ASSIGNMENT ::
Would you reproduce exactly the lines below from the one holding "ATOM 144 O O" through the one holding "2 -11.306 -5.604 1.00 86.44 24 GLY A N 1", inclusive, and no others?

DATA SHOWN ::
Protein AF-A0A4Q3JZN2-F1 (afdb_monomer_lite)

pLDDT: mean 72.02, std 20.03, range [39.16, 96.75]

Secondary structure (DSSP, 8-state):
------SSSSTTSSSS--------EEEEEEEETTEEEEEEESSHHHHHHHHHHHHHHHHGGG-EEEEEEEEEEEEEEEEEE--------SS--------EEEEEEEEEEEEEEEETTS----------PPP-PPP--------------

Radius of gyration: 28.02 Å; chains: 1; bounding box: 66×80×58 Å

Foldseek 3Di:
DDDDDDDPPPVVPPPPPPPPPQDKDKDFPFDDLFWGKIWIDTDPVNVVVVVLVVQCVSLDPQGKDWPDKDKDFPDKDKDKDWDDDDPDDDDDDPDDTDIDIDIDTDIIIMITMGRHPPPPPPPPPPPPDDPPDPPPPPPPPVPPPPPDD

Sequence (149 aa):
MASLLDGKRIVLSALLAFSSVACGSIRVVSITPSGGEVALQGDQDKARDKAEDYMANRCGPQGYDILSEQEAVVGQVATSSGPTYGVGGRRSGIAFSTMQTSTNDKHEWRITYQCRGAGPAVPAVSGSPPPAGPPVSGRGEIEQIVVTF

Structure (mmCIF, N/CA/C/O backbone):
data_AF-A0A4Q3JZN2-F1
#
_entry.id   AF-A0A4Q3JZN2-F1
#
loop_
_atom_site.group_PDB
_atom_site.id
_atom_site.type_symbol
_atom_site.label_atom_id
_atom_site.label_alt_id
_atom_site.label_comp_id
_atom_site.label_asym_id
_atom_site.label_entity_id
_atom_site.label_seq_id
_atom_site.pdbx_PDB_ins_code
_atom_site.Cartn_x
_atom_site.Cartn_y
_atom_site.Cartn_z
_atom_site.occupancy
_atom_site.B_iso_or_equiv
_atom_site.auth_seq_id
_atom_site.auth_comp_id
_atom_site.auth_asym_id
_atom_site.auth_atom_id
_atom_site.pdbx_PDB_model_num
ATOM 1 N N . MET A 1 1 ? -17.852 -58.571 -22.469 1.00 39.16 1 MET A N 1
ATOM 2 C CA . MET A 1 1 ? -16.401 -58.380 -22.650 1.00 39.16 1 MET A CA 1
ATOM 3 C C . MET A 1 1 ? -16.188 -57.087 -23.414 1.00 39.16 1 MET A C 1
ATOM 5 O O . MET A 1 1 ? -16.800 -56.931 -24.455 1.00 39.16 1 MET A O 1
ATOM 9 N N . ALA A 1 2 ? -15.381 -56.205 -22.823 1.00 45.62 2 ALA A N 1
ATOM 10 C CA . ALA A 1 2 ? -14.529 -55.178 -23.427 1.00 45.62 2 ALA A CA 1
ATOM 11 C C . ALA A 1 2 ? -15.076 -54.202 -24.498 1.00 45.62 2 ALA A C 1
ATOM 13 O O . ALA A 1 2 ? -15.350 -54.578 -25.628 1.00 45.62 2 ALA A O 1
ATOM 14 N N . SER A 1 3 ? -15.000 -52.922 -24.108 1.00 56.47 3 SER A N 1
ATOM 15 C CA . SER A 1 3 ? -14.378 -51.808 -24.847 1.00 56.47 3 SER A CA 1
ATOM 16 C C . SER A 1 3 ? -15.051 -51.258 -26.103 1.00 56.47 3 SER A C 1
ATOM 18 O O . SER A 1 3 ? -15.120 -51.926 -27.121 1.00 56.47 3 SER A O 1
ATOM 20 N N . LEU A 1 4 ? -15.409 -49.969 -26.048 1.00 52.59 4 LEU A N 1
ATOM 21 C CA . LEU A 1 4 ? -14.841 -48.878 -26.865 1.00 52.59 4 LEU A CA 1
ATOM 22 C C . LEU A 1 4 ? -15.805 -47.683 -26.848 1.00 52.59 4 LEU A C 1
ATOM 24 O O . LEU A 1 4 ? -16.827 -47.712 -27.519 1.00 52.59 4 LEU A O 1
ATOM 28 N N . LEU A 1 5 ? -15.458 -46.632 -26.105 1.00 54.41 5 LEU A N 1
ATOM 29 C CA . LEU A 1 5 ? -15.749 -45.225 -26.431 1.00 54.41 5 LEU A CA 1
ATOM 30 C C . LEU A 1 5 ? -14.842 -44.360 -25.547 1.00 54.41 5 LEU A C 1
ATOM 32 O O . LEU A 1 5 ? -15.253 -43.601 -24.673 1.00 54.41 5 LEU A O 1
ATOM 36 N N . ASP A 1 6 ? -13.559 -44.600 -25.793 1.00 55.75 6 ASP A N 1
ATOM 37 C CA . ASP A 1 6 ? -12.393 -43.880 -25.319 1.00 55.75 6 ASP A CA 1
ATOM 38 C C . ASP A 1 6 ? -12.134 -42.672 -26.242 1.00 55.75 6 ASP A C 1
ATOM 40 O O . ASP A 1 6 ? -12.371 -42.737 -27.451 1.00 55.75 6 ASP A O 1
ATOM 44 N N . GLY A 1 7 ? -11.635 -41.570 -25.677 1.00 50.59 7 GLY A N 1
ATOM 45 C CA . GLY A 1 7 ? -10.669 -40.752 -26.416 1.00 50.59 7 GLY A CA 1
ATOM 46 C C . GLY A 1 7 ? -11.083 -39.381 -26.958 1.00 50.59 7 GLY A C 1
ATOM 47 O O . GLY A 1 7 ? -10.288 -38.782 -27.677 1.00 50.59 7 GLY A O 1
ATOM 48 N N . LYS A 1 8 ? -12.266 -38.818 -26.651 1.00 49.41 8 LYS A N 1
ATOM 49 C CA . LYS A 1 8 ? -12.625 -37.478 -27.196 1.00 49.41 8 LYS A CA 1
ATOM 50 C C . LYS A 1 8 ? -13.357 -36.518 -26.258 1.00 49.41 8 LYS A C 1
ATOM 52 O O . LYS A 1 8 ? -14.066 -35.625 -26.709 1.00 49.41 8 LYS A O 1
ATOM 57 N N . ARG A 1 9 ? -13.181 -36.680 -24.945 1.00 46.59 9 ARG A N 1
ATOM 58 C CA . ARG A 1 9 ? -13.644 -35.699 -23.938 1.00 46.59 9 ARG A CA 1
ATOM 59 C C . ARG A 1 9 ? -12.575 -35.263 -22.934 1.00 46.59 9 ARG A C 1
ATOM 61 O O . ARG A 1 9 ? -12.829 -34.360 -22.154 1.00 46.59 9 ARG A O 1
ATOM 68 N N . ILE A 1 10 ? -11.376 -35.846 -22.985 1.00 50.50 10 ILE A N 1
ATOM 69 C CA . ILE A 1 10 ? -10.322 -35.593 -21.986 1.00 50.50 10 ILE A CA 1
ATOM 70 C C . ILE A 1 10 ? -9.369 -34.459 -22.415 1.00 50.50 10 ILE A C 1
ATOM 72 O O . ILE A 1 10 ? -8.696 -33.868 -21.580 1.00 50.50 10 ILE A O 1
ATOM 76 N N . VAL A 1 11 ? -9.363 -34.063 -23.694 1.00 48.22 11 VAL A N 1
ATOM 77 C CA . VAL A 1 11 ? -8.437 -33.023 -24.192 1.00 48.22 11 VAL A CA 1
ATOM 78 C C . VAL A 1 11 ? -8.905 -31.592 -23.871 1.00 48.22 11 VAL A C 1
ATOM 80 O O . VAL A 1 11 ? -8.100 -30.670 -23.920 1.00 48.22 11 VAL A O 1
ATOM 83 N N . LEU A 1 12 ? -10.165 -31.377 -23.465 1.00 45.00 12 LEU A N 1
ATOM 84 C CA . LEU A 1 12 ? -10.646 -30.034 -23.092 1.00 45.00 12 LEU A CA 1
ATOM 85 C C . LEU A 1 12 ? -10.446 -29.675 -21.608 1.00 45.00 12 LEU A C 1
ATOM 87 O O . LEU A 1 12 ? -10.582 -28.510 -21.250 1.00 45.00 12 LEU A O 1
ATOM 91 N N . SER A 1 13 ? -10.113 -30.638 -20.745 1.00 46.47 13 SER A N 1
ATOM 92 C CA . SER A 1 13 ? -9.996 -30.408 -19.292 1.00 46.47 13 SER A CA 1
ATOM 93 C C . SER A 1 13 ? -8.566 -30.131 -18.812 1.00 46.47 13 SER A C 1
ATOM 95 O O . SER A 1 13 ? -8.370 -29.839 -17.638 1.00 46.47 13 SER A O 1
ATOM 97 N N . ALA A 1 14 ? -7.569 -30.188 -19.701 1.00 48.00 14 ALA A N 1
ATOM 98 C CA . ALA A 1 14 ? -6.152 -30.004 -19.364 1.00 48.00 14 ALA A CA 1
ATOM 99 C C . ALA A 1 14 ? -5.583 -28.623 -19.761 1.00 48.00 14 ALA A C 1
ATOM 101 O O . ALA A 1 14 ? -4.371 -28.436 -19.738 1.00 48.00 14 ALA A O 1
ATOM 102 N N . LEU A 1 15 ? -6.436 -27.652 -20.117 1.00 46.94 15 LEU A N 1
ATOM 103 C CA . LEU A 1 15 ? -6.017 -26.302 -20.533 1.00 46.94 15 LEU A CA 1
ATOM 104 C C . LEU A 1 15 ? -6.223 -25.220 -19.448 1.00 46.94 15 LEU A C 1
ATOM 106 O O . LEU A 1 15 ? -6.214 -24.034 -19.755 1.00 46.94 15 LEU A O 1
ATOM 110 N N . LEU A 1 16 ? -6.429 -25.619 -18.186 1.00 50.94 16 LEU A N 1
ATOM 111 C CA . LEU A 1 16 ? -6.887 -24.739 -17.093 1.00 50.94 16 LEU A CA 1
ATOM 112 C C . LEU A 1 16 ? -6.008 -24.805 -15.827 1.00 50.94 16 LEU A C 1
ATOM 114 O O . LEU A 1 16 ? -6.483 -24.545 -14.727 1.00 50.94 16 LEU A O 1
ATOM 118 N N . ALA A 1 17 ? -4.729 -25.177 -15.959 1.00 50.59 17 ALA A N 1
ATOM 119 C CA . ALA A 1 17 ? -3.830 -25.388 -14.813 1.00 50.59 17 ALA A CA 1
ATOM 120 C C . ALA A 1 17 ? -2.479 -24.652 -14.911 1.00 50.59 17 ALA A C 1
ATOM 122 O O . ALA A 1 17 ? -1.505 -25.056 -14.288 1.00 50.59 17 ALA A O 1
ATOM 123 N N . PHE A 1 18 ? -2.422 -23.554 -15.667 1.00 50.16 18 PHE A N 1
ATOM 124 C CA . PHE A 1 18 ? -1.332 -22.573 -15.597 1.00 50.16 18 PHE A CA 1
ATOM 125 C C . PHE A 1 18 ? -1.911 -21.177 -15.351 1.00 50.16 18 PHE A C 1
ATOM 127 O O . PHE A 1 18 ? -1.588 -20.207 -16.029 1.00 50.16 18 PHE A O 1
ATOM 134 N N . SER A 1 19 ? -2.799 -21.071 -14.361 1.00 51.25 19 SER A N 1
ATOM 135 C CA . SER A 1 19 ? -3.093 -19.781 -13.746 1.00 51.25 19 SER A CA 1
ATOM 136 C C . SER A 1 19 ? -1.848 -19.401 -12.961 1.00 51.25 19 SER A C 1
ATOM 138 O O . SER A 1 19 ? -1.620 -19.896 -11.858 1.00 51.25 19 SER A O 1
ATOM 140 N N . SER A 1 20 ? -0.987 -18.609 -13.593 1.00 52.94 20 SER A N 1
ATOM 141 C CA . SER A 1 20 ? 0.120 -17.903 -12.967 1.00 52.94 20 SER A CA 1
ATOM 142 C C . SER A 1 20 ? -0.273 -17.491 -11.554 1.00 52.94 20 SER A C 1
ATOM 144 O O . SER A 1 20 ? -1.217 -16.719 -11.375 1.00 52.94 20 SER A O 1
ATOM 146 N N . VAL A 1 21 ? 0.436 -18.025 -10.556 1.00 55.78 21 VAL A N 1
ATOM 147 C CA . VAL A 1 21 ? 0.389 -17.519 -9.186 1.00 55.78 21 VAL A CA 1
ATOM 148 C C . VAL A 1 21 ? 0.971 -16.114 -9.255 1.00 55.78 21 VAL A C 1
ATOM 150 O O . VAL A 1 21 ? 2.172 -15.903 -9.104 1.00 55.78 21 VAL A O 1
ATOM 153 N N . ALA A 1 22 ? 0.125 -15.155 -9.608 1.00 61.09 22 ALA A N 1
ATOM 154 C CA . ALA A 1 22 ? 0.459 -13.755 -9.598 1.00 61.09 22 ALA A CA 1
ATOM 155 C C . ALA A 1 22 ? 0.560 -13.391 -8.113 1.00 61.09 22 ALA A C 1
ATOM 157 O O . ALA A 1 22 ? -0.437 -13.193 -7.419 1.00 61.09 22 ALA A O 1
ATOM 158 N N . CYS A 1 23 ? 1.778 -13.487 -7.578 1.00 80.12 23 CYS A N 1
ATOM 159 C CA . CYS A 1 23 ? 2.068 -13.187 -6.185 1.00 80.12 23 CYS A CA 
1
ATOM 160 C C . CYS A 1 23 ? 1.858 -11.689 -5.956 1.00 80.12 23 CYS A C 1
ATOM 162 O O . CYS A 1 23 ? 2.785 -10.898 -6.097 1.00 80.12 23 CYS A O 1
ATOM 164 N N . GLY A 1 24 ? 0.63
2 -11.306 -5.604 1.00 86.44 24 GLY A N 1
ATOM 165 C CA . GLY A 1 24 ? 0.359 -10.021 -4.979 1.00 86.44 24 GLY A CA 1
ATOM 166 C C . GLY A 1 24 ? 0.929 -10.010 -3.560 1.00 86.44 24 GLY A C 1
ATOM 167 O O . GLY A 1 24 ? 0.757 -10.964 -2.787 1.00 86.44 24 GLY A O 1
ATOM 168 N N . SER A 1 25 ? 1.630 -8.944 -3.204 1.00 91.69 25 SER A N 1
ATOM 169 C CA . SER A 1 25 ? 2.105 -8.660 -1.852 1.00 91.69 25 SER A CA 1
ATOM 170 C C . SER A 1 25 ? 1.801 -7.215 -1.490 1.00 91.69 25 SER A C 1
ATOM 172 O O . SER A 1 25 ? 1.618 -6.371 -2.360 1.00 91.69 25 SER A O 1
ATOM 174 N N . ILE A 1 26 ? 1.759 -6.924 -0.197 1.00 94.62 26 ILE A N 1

COMPLETED EXERCISE ::
ATOM 144 O O . SER A 1 20 ? -1.217 -16.719 -11.375 1.00 52.94 20 SER A O 1
ATOM 146 N N . VAL A 1 21 ? 0.436 -18.025 -10.556 1.00 55.78 21 VAL A N 1
ATOM 147 C CA . VAL A 1 21 ? 0.389 -17.519 -9.186 1.00 55.78 21 VAL A CA 1
ATOM 148 C C . VAL A 1 21 ? 0.971 -16.114 -9.255 1.00 55.78 21 VAL A C 1
ATOM 150 O O . VAL A 1 21 ? 2.172 -15.903 -9.104 1.00 55.78 21 VAL A O 1
ATOM 153 N N . ALA A 1 22 ? 0.125 -15.155 -9.608 1.00 61.09 22 ALA A N 1
ATOM 154 C CA . ALA A 1 22 ? 0.459 -13.755 -9.598 1.00 61.09 22 ALA A CA 1
ATOM 155 C C . ALA A 1 22 ? 0.560 -13.391 -8.113 1.00 61.09 22 ALA A C 1
ATOM 157 O O . ALA A 1 22 ? -0.437 -13.193 -7.419 1.00 61.09 22 ALA A O 1
ATOM 158 N N . CYS A 1 23 ? 1.778 -13.487 -7.578 1.00 80.12 23 CYS A N 1
ATOM 159 C CA . CYS A 1 23 ? 2.068 -13.187 -6.185 1.00 80.12 23 CYS A CA 
1
ATOM 160 C C . CYS A 1 23 ? 1.858 -11.689 -5.956 1.00 80.12 23 CYS A C 1
ATOM 162 O O . CYS A 1 23 ? 2.785 -10.898 -6.097 1.00 80.12 23 CYS A O 1
ATOM 164 N N . GLY A 1 24 ? 0.63
2 -11.306 -5.604 1.00 86.44 24 GLY A N 1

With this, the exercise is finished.